Education and Academic Positions
The daughter of the founder of Wellman, Iowa, Beth Lucy Wellman was born in
Clarion in 1895. She graduated from Ames High School in 1912 and received her
B.A. from the Iowa State Teachers College at Cedar Falls in 1920. In that same
year she became secretary to Dr. Bird T. Baldwin, the first director of the Iowa
Child Welfare Research Station (ICWRS), and enrolled in the psychology program at
the University of Iowa.
From 1921 to 1924 Wellman also worked as a research assistant at the Station.
During this period she was responsible for taking all the physical measurements
of the children in the preschool laboratories. Wellman then worked for a year as
a research associate at Columbia University in New York City. She was offered
the position of chief psychologist there and a similar position at Yale, but she
returned to the Iowa Child Welfare Research Station as Research Assistant
Professor after earning her PhD in child psychology in 1925. In 1937 she was
appointed Professor of Child Psychology.
|
31. Dr. Beth Lucy Wellman (1895-1952) Professor of Child Psychology, The
Iowa Child Welfare Research Station June 24, 1952 |
Personal Tragedies
32. Dr. Bird T. Baldwin(1875-1928) First Director of the Iowa Child
Welfare Research Station (1917-28) circa 1925 |
Wellman and Bird T. Baldwin planned to marry in May 1928. On
May 1 Baldwin traveled to a convention in Cleveland where he contracted
erysipelas. He returned to Iowa City on May 4 in critical condition. He
developed pneumonia and died May 12, 1928, a week before the wedding was
scheduled to take place.
Wellman became the legal guardian of Baldwin's three youngest children, twin
boys ten years of age and a five-year old girl. Baldwin's invalid wife had died
several years earlier and a live-in couple had cared for the four children.
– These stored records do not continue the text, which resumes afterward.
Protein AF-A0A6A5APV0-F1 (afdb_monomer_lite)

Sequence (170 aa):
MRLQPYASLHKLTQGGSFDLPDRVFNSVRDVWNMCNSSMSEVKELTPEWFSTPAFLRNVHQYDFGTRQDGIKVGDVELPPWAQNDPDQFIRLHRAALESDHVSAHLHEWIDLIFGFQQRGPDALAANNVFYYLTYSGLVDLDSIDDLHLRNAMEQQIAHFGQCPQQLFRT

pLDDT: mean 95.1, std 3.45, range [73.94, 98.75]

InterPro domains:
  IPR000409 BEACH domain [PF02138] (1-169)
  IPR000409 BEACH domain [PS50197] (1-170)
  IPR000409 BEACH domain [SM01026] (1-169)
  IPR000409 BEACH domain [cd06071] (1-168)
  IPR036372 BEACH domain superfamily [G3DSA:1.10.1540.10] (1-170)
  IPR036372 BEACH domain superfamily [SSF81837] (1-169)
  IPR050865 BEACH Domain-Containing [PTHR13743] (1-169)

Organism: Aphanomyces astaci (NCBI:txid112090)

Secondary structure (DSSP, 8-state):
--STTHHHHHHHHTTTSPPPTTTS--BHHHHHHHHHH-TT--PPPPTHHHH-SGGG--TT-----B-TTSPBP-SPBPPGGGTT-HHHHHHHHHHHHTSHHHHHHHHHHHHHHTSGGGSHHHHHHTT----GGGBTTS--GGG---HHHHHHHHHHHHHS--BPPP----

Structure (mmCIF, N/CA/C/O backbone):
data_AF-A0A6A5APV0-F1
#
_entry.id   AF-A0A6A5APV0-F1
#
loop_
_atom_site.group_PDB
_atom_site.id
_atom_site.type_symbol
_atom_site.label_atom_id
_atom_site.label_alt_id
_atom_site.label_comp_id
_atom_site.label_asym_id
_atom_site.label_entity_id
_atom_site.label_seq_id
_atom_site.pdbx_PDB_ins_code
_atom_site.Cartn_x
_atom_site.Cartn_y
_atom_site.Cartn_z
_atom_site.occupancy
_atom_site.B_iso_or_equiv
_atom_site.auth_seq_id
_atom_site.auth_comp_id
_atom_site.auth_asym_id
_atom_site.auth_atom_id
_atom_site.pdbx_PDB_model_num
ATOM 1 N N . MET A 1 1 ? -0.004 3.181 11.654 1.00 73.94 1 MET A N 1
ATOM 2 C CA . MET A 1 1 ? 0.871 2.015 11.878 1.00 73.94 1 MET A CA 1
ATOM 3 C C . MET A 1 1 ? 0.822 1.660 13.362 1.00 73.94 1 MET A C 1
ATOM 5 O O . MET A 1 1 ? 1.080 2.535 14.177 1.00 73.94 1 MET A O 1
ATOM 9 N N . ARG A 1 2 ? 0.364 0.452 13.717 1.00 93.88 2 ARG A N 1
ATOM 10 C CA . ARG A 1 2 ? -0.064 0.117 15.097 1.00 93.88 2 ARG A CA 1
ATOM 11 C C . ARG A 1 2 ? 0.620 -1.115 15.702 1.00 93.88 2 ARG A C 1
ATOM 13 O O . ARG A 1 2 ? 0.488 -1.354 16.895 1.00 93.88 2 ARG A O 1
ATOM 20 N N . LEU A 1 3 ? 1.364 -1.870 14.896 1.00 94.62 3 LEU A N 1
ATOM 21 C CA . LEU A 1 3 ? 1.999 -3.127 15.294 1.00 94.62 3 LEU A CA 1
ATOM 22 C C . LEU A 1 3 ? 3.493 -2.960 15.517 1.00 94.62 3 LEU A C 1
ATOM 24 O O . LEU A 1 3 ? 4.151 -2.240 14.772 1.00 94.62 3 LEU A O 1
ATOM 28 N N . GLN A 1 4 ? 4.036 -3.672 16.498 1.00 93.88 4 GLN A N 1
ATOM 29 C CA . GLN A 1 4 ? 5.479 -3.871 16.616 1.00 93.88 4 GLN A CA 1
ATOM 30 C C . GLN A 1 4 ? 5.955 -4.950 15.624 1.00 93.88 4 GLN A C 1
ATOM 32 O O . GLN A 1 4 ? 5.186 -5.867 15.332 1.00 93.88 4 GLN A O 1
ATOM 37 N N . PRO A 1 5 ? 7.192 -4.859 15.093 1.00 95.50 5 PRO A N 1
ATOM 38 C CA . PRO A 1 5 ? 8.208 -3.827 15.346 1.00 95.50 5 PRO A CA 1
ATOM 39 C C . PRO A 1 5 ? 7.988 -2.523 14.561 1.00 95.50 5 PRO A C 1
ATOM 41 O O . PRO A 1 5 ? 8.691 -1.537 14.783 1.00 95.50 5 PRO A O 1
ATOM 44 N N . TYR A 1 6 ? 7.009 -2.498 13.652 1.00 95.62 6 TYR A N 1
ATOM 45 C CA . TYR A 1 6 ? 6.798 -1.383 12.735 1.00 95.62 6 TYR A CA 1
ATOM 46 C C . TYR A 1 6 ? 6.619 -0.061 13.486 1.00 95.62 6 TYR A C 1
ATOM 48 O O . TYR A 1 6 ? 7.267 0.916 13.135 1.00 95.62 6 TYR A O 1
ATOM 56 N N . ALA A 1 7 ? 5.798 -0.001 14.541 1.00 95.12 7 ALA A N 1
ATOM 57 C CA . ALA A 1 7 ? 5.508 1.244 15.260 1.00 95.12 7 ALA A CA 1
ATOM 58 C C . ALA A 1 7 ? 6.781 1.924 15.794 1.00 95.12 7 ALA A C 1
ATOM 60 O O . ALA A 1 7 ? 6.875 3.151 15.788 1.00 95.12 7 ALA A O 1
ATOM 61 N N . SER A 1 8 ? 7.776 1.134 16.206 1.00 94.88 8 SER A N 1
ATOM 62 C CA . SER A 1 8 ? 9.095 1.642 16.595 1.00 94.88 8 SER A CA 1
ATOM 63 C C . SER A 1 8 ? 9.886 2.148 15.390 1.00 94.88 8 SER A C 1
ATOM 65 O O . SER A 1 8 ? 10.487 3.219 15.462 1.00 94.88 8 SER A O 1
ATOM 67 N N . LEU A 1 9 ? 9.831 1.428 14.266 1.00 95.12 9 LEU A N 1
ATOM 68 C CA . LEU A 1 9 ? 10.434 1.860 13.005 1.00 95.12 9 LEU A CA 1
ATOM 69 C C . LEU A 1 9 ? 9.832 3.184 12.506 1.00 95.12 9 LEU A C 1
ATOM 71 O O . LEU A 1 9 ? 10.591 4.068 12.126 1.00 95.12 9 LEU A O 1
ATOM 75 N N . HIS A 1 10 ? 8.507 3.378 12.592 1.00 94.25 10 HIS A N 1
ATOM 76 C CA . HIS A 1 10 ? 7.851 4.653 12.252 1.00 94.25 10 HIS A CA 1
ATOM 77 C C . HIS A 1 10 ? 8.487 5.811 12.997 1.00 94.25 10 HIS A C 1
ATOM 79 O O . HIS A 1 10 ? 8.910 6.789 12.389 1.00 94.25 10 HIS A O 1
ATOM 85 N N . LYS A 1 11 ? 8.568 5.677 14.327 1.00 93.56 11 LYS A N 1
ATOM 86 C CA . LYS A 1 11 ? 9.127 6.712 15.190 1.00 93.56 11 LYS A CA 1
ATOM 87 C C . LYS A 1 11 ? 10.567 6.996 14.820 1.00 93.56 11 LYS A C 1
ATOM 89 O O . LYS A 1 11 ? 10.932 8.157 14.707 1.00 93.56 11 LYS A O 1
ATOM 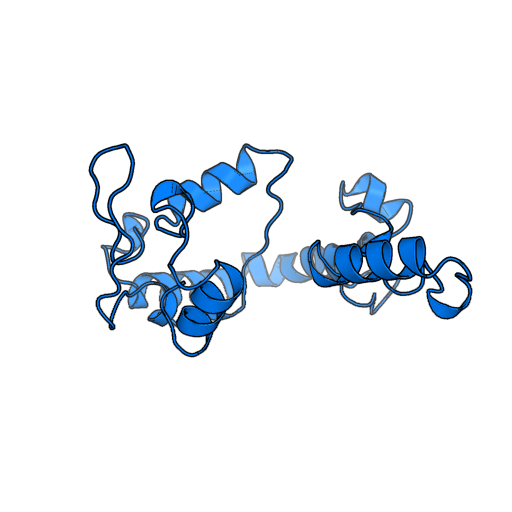94 N N . LEU A 1 12 ? 11.362 5.955 14.583 1.00 94.56 12 LEU A N 1
ATOM 95 C CA . LEU A 1 12 ? 12.749 6.116 14.166 1.00 94.56 12 LEU A CA 1
ATOM 96 C C . LEU A 1 12 ? 12.854 6.925 12.865 1.00 94.56 12 LEU A C 1
ATOM 98 O O . LEU A 1 12 ? 13.634 7.869 12.799 1.00 94.56 12 LEU A O 1
ATOM 102 N N . THR A 1 13 ? 12.026 6.609 11.866 1.00 90.75 13 THR A N 1
ATOM 103 C CA . THR A 1 13 ? 12.012 7.329 10.581 1.00 90.75 13 THR A CA 1
ATOM 104 C C . THR A 1 13 ? 11.442 8.748 10.666 1.00 90.75 13 THR A C 1
ATOM 106 O O . THR A 1 13 ? 11.733 9.568 9.805 1.00 90.75 13 THR A O 1
ATOM 109 N N . GLN A 1 14 ? 10.667 9.057 11.709 1.00 91.50 14 GLN A N 1
ATOM 110 C CA . GLN A 1 14 ? 10.000 10.349 11.923 1.00 91.50 14 GLN A CA 1
ATOM 111 C C . GLN A 1 14 ? 10.637 11.165 13.064 1.00 91.50 14 GLN A C 1
ATOM 113 O O . GLN A 1 14 ? 9.978 11.982 13.703 1.00 91.50 14 GLN A O 1
ATOM 118 N N . GLY A 1 15 ? 11.921 10.941 13.365 1.00 90.81 15 GLY A N 1
ATOM 119 C CA . GLY A 1 15 ? 12.659 11.760 14.338 1.00 90.81 15 GLY A CA 1
ATOM 120 C C . GLY A 1 15 ? 12.291 11.524 15.810 1.00 90.81 15 GLY A C 1
ATOM 121 O O . GLY A 1 15 ? 12.543 12.379 16.653 1.00 90.81 15 GLY A O 1
ATOM 122 N N . GLY A 1 16 ? 11.711 10.368 16.138 1.00 91.69 16 GLY A N 1
ATOM 123 C CA . GLY A 1 16 ? 11.420 9.915 17.503 1.00 91.69 16 GLY A CA 1
ATOM 124 C C . GLY A 1 16 ? 9.941 9.951 17.903 1.00 91.69 16 GLY A C 1
ATOM 125 O O . GLY A 1 16 ? 9.581 9.380 18.937 1.00 91.69 16 GLY A O 1
ATOM 126 N N . SER A 1 17 ? 9.065 10.551 17.093 1.00 93.06 17 SER A N 1
ATOM 127 C CA . SER A 1 17 ? 7.621 10.648 17.352 1.00 93.06 17 SER A CA 1
ATOM 128 C C . SER A 1 17 ? 6.788 9.986 16.257 1.00 93.06 17 SER A C 1
ATOM 130 O O . SER A 1 17 ? 7.295 9.602 15.207 1.00 93.06 17 SER A O 1
ATOM 132 N N . PHE A 1 18 ? 5.485 9.818 16.498 1.00 94.50 18 PHE A N 1
ATOM 133 C CA . PHE A 1 18 ? 4.573 9.512 15.397 1.00 94.50 18 PHE A CA 1
ATOM 134 C C . PHE A 1 18 ? 4.440 10.722 14.460 1.00 94.50 18 PHE A C 1
ATOM 136 O O . PHE A 1 18 ? 4.822 11.837 14.817 1.00 94.50 18 PHE A O 1
ATOM 143 N N . ASP A 1 19 ? 3.936 10.469 13.251 1.00 94.56 19 ASP A N 1
ATOM 144 C CA . ASP A 1 19 ? 3.659 11.529 12.276 1.00 94.56 19 ASP A CA 1
ATOM 145 C C . ASP A 1 19 ? 2.428 12.346 12.722 1.00 94.56 19 ASP A C 1
ATOM 147 O O . ASP A 1 19 ? 1.755 11.983 13.691 1.00 94.56 19 ASP A O 1
ATOM 151 N N . LEU A 1 20 ? 2.125 13.444 12.027 1.00 93.88 20 LEU A N 1
ATOM 152 C CA . LEU A 1 20 ? 0.951 14.262 12.309 1.00 93.88 20 LEU A CA 1
ATOM 153 C C . LEU A 1 20 ? -0.335 13.415 12.276 1.00 93.88 20 LEU A C 1
ATOM 155 O O . LEU A 1 20 ? -0.479 12.577 11.379 1.00 93.88 20 LEU A O 1
ATOM 159 N N . PRO A 1 21 ? -1.293 13.663 13.189 1.00 93.25 21 PRO A N 1
ATOM 160 C CA . PRO A 1 21 ? -2.505 12.852 13.321 1.00 93.25 21 PRO A CA 1
ATOM 161 C C . PRO A 1 21 ? -3.277 12.679 12.004 1.00 93.25 21 PRO A C 1
ATOM 163 O O . PRO A 1 21 ? -3.703 11.571 11.684 1.00 93.25 21 PRO A O 1
ATOM 166 N N . ASP A 1 22 ? -3.387 13.742 11.201 1.00 92.62 22 ASP A N 1
ATOM 167 C CA . ASP A 1 22 ? -4.090 13.735 9.909 1.00 92.62 22 ASP A CA 1
ATOM 168 C C . ASP A 1 22 ? -3.374 12.922 8.815 1.00 92.62 22 ASP A C 1
ATOM 170 O O . ASP A 1 22 ? -4.002 12.509 7.843 1.00 92.62 22 ASP A O 1
ATOM 174 N N . ARG A 1 23 ? -2.066 12.665 8.959 1.00 91.81 23 ARG A N 1
ATOM 175 C CA . ARG A 1 23 ? -1.271 11.871 8.002 1.00 91.81 23 ARG A CA 1
ATOM 176 C C . ARG A 1 23 ? -1.131 10.409 8.400 1.00 91.81 23 ARG A C 1
ATOM 178 O O . ARG A 1 23 ? -0.801 9.561 7.571 1.00 91.81 23 ARG A O 1
ATOM 185 N N . VAL A 1 24 ? -1.377 10.085 9.665 1.00 93.69 24 VAL A N 1
ATOM 186 C CA . VAL A 1 24 ? -1.345 8.700 10.124 1.00 93.69 24 VAL A CA 1
ATOM 187 C C . VAL A 1 24 ? -2.581 7.972 9.608 1.00 93.69 24 VAL A C 1
ATOM 189 O O . VAL A 1 24 ? -3.704 8.447 9.747 1.00 93.69 24 VAL A O 1
ATOM 192 N N . PHE A 1 25 ? -2.387 6.763 9.073 1.00 95.38 25 PHE A N 1
ATOM 193 C CA . PHE A 1 25 ? -3.488 5.894 8.657 1.00 95.38 25 PHE A CA 1
ATOM 194 C C . PHE A 1 25 ? -4.514 5.700 9.785 1.00 95.38 25 PHE A C 1
ATOM 196 O O . PHE A 1 25 ? -4.224 5.042 10.793 1.00 95.38 25 PHE A O 1
ATOM 203 N N . ASN A 1 26 ? -5.706 6.266 9.607 1.00 95.50 26 ASN A N 1
ATOM 204 C CA . ASN A 1 26 ? -6.762 6.277 10.616 1.00 95.50 26 ASN A CA 1
ATOM 205 C C . ASN A 1 26 ? -8.140 5.872 10.075 1.00 95.50 26 ASN A C 1
ATOM 207 O O . ASN A 1 26 ? -8.944 5.411 10.869 1.00 95.50 26 ASN A O 1
ATOM 211 N N . SER A 1 27 ? -8.386 5.936 8.763 1.00 96.56 27 SER A N 1
ATOM 212 C CA . SER A 1 27 ? -9.670 5.555 8.168 1.00 96.56 27 SER A CA 1
ATOM 213 C C . SER A 1 27 ? -9.479 4.824 6.844 1.00 96.56 27 SER A C 1
ATOM 215 O O . SER A 1 27 ? -8.748 5.286 5.966 1.00 96.56 27 SER A O 1
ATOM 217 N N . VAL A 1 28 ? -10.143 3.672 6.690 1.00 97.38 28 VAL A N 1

After Baldwin died, Wellman's mother moved into the new household. Her
management of the household and finances enabled Wellman to pursue her
professional goals. |
In 1940 Wellman underwent surgery for breast cancer but returned to work soon
after the mastectomy. The cancer eventually took her life in 1952.
Wellman and the "Nature vs. Nurture" Debate
As a scholar Wellman was extremely productive, publishing over seventy
articles and overseeing many theses and dissertations. Marie Skodak Crissey, a
member of one of Wellman's research teams in the 1930s, has recalled the long
shadow cast by Wellman:
All students, not her advisees alone, regarded Beth Wellman as a role model --
for integrity, for respect for facts, for careful workmanship, for clarity of
expression, for personal commitment to scientific inquiry. Beth Wellman labored
in the modest Iowa Child Welfare Research Station, but influenced child welfare,
child development research, and generations of professionals who put into action
the implications of her research....Few studies begun in academic circles have
had as much influence on public policy.
Before Wellman's controversial studies were published in the 1930s,
psychologists and the general public attributed intelligence primarily to
inheritance. Environment was not considered relevant to intellectual
development. Wellman's findings that a child's IQ and scholastic performance
depend on the quality of intellectual stimulation and social environment
comprised a major portion of the "nature versus nurture" debate in the first half
of this century. Her findings have had important implications for the struggle
for equal rights in the second half of this century, as women and minorities
struggle to disprove cultural stereotypes of their intellectual inferiority to
white males -- stereotypes frequently reinforced in the ninteenth and early
twentieth centuries by ostensibly "scientific" studies.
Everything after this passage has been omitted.